TASK TO COMPLETE ▸
Transcribe word for word the lines below from the line with "ATOM 31 C C" through the line with "ATOM 38 N N", ends included.

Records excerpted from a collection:

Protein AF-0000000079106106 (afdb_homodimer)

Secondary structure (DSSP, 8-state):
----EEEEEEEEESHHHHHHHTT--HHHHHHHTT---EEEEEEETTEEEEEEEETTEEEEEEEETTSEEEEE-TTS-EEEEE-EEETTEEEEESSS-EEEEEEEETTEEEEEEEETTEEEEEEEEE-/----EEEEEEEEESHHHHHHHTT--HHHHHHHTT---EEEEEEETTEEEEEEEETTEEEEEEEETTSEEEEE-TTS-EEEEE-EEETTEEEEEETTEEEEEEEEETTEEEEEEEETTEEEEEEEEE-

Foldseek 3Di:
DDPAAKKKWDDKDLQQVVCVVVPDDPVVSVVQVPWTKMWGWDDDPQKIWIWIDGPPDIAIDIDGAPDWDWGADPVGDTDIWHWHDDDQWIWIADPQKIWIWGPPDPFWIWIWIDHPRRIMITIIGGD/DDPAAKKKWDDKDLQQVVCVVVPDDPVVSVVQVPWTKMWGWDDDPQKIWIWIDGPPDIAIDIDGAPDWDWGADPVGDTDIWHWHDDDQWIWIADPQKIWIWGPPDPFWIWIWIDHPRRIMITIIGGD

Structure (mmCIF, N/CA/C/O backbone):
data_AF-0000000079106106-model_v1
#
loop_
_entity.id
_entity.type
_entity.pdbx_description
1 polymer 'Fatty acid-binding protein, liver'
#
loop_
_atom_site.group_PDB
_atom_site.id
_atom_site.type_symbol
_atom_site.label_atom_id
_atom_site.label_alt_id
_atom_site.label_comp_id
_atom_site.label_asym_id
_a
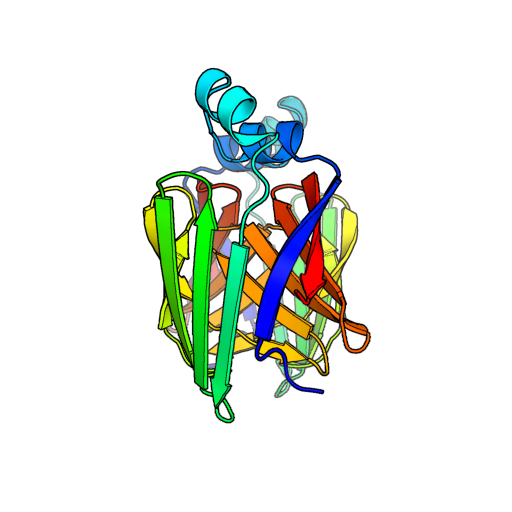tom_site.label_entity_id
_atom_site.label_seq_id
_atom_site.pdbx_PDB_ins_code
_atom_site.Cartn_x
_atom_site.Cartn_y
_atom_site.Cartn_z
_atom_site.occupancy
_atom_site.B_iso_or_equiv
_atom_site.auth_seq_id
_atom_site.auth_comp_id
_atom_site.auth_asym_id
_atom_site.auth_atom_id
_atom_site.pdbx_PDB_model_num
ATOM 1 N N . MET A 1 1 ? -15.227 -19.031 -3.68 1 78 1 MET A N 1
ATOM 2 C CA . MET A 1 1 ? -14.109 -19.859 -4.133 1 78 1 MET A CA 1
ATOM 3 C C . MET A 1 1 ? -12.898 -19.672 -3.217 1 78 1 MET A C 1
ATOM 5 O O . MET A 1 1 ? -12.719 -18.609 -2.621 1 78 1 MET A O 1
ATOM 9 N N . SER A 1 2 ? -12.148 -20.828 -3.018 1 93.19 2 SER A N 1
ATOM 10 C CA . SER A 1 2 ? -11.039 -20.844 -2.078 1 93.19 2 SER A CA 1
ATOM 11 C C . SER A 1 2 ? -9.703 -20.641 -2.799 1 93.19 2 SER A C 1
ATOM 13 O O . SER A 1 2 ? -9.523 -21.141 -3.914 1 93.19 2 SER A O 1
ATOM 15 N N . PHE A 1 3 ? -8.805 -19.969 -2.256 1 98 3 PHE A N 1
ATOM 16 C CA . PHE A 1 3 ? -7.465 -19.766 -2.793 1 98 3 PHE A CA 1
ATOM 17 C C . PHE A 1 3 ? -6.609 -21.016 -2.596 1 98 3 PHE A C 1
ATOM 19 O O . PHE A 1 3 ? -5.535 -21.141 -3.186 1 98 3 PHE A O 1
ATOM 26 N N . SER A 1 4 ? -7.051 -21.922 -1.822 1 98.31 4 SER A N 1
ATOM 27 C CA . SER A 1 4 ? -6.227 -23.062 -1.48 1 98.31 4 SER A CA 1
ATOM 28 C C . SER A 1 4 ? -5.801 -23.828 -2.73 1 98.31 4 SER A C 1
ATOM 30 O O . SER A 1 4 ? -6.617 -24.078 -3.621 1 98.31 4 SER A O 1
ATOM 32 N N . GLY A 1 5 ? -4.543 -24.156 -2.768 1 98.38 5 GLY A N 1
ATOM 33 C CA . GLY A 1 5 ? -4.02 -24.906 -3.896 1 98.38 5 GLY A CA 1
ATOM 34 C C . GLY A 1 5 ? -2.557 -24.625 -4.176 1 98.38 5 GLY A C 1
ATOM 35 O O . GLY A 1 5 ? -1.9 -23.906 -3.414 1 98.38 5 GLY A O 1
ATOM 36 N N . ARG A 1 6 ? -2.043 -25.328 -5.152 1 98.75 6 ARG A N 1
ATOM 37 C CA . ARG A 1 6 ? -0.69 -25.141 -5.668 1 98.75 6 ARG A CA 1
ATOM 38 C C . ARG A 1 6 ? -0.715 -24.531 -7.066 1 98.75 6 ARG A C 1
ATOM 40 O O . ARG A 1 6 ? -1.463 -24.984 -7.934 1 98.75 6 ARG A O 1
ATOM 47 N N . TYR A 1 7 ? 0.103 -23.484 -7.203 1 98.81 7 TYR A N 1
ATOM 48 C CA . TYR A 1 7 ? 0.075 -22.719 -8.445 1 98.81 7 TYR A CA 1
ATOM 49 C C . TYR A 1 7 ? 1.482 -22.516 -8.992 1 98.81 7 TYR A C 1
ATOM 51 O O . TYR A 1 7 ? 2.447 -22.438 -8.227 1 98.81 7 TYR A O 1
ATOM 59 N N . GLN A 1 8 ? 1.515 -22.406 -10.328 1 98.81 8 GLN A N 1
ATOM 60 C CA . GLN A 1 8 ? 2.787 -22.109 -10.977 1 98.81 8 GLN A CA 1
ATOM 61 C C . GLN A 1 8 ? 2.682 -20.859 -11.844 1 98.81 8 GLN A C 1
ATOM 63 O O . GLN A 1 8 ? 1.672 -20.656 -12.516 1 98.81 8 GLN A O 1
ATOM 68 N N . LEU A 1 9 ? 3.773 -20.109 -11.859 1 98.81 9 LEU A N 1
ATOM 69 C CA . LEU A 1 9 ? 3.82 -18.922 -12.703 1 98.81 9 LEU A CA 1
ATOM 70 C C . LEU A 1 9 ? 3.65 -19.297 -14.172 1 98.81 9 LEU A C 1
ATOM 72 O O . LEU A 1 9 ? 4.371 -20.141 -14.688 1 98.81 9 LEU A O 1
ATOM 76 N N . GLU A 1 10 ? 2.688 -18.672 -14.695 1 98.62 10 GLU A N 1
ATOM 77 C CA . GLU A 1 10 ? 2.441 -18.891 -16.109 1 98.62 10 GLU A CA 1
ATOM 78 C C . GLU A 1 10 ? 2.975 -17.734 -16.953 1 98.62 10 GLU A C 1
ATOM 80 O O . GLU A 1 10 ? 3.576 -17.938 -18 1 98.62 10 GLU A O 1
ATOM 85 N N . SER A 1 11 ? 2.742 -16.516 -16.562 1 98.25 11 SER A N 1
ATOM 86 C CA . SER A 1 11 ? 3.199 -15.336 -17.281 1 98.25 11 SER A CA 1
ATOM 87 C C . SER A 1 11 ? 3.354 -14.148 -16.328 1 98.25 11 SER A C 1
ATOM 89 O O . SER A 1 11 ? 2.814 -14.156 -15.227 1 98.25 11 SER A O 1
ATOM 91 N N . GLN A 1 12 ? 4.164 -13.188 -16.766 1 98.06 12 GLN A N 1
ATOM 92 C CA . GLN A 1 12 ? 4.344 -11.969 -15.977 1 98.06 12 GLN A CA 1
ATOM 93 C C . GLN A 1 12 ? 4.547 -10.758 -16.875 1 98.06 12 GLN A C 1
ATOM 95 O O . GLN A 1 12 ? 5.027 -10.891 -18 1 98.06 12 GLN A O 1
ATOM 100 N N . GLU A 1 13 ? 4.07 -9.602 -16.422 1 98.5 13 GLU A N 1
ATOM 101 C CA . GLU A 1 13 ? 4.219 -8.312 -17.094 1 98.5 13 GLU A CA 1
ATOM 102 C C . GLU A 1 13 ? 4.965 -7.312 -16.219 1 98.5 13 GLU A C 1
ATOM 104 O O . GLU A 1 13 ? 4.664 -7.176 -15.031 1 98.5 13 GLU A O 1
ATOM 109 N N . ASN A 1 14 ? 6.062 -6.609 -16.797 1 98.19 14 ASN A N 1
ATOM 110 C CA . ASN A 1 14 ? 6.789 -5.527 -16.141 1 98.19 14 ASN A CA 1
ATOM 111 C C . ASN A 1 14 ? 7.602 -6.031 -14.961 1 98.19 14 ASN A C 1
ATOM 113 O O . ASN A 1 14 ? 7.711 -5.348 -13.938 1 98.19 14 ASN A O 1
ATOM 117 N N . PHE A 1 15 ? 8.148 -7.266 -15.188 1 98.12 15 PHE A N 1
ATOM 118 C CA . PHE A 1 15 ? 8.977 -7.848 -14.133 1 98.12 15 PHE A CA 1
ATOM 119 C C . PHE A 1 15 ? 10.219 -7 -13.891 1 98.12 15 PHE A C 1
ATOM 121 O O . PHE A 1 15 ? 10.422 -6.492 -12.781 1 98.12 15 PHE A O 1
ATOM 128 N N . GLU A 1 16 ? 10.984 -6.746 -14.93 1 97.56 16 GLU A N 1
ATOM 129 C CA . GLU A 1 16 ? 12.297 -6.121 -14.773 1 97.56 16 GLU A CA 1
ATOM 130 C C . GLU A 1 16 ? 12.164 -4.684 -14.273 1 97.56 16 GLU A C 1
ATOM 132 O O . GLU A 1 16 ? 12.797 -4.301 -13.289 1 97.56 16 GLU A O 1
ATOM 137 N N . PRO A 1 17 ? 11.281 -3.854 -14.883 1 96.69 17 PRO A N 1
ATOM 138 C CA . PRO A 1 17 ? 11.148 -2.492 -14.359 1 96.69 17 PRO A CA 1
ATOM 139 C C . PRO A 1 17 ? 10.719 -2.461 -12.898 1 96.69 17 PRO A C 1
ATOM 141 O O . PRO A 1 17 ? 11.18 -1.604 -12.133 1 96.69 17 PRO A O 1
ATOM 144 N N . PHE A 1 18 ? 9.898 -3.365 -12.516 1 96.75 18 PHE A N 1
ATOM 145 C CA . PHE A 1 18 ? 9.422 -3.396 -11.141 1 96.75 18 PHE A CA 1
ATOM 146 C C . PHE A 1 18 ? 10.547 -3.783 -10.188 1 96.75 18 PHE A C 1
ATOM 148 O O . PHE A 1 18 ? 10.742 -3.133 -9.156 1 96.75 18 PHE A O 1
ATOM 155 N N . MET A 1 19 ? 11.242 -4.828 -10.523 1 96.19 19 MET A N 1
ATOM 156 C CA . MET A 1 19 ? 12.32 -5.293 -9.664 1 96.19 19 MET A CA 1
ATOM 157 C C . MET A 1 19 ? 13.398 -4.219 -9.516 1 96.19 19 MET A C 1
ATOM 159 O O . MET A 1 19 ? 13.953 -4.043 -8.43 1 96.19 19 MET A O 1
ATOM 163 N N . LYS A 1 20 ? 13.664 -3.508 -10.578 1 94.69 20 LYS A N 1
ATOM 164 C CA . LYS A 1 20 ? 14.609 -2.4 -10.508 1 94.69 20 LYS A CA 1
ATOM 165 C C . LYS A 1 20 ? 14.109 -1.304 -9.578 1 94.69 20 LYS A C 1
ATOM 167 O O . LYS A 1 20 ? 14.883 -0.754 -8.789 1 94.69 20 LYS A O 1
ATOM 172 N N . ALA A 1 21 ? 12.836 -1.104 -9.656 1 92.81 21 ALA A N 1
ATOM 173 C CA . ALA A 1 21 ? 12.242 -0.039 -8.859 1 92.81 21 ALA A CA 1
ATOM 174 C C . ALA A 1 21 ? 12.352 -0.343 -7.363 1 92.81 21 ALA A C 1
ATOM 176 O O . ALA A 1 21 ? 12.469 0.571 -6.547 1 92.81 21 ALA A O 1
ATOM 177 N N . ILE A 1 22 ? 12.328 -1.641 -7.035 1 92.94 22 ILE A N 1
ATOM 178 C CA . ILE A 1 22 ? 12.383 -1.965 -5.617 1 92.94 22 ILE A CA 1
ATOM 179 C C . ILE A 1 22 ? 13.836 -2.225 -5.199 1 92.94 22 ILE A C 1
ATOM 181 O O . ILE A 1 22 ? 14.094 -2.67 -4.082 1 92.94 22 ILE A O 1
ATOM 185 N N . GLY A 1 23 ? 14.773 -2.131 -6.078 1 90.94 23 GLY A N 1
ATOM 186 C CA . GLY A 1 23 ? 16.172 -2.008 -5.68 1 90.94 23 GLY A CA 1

* * *

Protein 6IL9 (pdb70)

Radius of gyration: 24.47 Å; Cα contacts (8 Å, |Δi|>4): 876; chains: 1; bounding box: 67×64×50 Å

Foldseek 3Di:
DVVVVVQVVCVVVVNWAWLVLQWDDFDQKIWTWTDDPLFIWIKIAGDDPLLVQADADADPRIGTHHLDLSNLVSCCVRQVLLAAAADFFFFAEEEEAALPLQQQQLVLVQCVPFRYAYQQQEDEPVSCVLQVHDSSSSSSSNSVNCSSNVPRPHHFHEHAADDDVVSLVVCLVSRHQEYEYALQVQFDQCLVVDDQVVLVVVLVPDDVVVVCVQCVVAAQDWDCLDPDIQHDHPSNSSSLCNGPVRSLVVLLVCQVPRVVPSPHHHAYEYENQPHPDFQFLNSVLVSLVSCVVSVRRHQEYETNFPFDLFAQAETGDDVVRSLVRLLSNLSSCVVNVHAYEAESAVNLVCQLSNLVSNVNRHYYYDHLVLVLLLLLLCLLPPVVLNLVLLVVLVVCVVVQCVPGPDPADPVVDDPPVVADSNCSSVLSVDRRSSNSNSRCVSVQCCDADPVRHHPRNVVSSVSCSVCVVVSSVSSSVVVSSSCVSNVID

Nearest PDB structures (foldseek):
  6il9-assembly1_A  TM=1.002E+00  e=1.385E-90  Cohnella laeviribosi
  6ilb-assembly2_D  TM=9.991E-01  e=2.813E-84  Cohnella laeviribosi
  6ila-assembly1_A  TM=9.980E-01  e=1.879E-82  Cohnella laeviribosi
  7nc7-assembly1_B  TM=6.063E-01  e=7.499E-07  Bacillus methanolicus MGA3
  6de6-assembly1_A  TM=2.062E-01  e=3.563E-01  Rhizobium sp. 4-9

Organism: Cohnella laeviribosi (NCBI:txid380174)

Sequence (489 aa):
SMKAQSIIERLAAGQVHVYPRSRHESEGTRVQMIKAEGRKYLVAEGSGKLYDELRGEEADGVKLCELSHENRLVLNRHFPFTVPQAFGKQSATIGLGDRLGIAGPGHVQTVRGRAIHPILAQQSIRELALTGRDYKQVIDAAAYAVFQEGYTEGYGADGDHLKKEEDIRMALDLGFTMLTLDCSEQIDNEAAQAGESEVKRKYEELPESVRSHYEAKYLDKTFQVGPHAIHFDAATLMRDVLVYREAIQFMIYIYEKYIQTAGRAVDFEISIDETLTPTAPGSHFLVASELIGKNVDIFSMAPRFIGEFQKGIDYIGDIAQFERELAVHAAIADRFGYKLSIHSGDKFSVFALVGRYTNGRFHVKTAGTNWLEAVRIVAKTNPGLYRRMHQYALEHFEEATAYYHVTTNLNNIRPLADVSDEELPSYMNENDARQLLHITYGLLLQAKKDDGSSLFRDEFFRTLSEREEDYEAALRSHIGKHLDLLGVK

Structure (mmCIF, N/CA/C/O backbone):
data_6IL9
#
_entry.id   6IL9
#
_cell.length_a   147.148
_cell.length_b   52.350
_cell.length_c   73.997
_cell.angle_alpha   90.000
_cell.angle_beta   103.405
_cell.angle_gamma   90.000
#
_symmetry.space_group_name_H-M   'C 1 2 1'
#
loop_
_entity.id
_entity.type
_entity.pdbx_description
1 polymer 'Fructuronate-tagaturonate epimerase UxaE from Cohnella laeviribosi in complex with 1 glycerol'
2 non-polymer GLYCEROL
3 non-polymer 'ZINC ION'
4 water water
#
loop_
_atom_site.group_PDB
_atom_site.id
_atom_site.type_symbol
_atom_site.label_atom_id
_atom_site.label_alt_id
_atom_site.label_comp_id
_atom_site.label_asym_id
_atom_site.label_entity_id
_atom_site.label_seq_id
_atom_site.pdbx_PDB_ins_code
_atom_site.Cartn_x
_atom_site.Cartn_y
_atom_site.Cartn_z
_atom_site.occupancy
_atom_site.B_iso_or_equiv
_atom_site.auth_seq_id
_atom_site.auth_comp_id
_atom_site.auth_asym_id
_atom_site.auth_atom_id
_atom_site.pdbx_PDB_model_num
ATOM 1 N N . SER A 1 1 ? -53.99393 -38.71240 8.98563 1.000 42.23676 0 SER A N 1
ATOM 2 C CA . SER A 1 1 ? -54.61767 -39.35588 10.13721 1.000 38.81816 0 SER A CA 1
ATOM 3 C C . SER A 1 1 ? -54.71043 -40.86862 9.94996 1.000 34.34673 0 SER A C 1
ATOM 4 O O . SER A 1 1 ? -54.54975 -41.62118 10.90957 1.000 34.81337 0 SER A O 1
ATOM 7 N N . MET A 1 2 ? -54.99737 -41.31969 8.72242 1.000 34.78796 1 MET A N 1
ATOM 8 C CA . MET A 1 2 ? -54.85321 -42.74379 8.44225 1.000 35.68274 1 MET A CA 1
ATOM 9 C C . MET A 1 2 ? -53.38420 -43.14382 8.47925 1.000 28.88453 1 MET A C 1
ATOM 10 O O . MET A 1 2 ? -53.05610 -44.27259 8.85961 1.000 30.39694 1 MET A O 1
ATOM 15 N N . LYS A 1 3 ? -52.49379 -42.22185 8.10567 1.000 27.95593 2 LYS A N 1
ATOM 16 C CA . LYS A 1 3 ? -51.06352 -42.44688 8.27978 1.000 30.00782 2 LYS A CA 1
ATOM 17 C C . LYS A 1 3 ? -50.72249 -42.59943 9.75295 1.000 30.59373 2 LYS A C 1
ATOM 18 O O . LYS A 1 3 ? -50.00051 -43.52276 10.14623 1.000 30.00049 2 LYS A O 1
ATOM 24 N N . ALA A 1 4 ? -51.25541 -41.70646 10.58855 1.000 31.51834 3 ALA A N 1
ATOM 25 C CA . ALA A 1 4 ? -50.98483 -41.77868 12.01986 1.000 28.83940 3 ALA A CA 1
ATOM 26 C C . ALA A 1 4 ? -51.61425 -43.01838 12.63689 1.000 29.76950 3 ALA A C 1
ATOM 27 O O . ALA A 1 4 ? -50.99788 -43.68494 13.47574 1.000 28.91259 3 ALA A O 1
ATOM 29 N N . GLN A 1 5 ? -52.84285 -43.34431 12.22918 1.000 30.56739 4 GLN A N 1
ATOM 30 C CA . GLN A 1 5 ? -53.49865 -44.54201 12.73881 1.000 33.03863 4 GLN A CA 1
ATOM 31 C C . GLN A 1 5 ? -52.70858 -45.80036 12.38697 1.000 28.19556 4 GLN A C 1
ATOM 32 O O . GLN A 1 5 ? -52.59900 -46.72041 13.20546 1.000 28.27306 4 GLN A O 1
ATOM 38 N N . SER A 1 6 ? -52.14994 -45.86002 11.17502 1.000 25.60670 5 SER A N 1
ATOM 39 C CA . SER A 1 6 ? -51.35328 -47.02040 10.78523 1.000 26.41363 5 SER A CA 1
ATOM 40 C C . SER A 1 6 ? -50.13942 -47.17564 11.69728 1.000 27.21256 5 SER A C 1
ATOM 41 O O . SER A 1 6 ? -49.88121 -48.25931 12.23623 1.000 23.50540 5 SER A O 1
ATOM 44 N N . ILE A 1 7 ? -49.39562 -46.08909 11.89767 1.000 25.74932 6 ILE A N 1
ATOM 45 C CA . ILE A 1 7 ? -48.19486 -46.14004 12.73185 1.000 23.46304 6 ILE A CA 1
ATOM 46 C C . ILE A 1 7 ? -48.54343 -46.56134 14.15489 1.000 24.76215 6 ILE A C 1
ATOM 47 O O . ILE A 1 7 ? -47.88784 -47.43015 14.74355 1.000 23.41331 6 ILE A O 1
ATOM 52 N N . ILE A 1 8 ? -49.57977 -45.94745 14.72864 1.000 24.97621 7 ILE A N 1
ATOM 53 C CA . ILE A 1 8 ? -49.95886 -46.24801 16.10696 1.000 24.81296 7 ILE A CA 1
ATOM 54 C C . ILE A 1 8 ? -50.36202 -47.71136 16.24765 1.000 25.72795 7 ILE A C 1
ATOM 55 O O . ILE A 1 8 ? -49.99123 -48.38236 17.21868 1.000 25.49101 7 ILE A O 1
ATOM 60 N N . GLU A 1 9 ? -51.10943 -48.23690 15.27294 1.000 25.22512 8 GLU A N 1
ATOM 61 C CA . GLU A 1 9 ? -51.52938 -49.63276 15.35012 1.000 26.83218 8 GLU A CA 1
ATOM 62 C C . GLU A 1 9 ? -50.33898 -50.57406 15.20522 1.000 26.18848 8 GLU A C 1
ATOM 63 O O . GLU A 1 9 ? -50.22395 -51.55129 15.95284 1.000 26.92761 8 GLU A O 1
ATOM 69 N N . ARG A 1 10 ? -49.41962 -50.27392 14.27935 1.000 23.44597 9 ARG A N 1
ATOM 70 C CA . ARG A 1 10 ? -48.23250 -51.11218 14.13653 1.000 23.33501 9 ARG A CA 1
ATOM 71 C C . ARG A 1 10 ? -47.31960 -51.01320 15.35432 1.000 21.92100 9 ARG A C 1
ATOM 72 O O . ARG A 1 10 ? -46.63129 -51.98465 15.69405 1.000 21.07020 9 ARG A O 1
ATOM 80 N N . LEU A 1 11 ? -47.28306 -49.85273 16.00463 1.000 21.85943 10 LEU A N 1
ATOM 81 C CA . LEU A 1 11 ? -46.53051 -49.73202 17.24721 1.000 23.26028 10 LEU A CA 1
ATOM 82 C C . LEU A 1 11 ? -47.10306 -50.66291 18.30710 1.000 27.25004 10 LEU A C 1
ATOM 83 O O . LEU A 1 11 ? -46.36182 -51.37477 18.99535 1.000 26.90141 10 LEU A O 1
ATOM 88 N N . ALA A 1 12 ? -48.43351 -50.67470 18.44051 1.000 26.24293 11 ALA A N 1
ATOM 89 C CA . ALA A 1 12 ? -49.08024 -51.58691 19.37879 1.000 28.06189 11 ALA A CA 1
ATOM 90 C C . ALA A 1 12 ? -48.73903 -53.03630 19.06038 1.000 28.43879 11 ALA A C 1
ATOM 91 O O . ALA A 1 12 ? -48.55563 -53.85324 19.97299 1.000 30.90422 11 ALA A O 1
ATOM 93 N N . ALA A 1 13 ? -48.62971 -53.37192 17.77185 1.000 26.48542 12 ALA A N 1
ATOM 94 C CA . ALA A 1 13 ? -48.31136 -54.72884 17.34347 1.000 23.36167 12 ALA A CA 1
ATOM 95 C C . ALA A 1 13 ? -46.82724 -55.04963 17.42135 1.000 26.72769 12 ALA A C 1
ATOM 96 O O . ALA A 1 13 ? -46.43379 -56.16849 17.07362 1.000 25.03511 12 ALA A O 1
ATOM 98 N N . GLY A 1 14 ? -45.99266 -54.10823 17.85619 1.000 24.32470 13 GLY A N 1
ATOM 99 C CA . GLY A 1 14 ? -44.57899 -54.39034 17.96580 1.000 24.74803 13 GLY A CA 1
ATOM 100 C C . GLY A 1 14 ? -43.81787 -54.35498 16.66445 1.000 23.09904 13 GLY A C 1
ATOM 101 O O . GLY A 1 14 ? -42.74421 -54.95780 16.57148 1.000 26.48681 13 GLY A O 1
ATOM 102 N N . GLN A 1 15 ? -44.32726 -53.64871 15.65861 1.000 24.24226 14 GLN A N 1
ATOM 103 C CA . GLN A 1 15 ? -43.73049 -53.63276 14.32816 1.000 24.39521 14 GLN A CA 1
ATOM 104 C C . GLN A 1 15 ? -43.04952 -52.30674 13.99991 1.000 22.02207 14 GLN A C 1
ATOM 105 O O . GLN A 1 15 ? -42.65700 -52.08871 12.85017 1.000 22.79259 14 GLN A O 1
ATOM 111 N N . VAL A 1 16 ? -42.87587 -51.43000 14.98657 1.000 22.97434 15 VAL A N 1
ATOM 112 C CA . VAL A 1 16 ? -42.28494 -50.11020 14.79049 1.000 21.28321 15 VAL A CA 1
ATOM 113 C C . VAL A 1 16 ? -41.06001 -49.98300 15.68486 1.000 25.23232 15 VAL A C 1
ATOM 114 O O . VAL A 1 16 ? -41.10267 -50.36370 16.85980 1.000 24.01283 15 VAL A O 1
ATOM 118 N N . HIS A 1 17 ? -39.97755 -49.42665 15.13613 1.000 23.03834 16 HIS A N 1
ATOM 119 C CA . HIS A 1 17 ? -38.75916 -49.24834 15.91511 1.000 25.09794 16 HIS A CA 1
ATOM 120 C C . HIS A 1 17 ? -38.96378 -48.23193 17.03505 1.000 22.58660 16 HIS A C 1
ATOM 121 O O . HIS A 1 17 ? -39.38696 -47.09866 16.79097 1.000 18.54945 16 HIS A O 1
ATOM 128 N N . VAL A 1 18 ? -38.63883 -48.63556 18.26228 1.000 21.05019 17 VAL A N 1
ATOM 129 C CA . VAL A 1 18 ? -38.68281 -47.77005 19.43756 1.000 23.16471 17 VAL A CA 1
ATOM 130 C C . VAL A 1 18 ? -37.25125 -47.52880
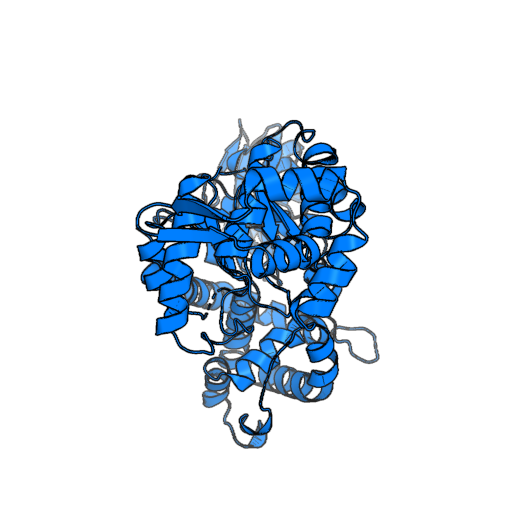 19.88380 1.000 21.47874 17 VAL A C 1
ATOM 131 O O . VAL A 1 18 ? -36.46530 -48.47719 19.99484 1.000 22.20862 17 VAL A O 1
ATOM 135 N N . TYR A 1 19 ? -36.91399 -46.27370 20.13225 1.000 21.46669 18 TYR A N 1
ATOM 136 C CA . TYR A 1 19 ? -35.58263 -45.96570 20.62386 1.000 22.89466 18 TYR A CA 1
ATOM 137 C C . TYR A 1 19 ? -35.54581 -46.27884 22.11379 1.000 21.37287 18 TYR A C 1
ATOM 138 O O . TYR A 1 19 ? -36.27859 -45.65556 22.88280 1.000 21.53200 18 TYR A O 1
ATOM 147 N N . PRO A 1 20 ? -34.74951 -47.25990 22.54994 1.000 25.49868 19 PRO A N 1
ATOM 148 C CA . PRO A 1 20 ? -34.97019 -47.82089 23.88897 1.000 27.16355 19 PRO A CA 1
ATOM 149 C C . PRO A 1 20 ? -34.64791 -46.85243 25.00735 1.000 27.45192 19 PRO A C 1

SOLUTION ▸
ATOM 31 C C . GLN A 1 5 ? -52.70858 -45.80036 12.38697 1.000 28.19556 4 GLN A C 1
ATOM 32 O O . GLN A 1 5 ? -52.59900 -46.72041 13.20546 1.000 28.27306 4 GLN A O 1
ATOM 38 N N . SER A 1 6 ? -52.14994 -45.86002 11.17502 1.000 25.60670 5 SER A N 1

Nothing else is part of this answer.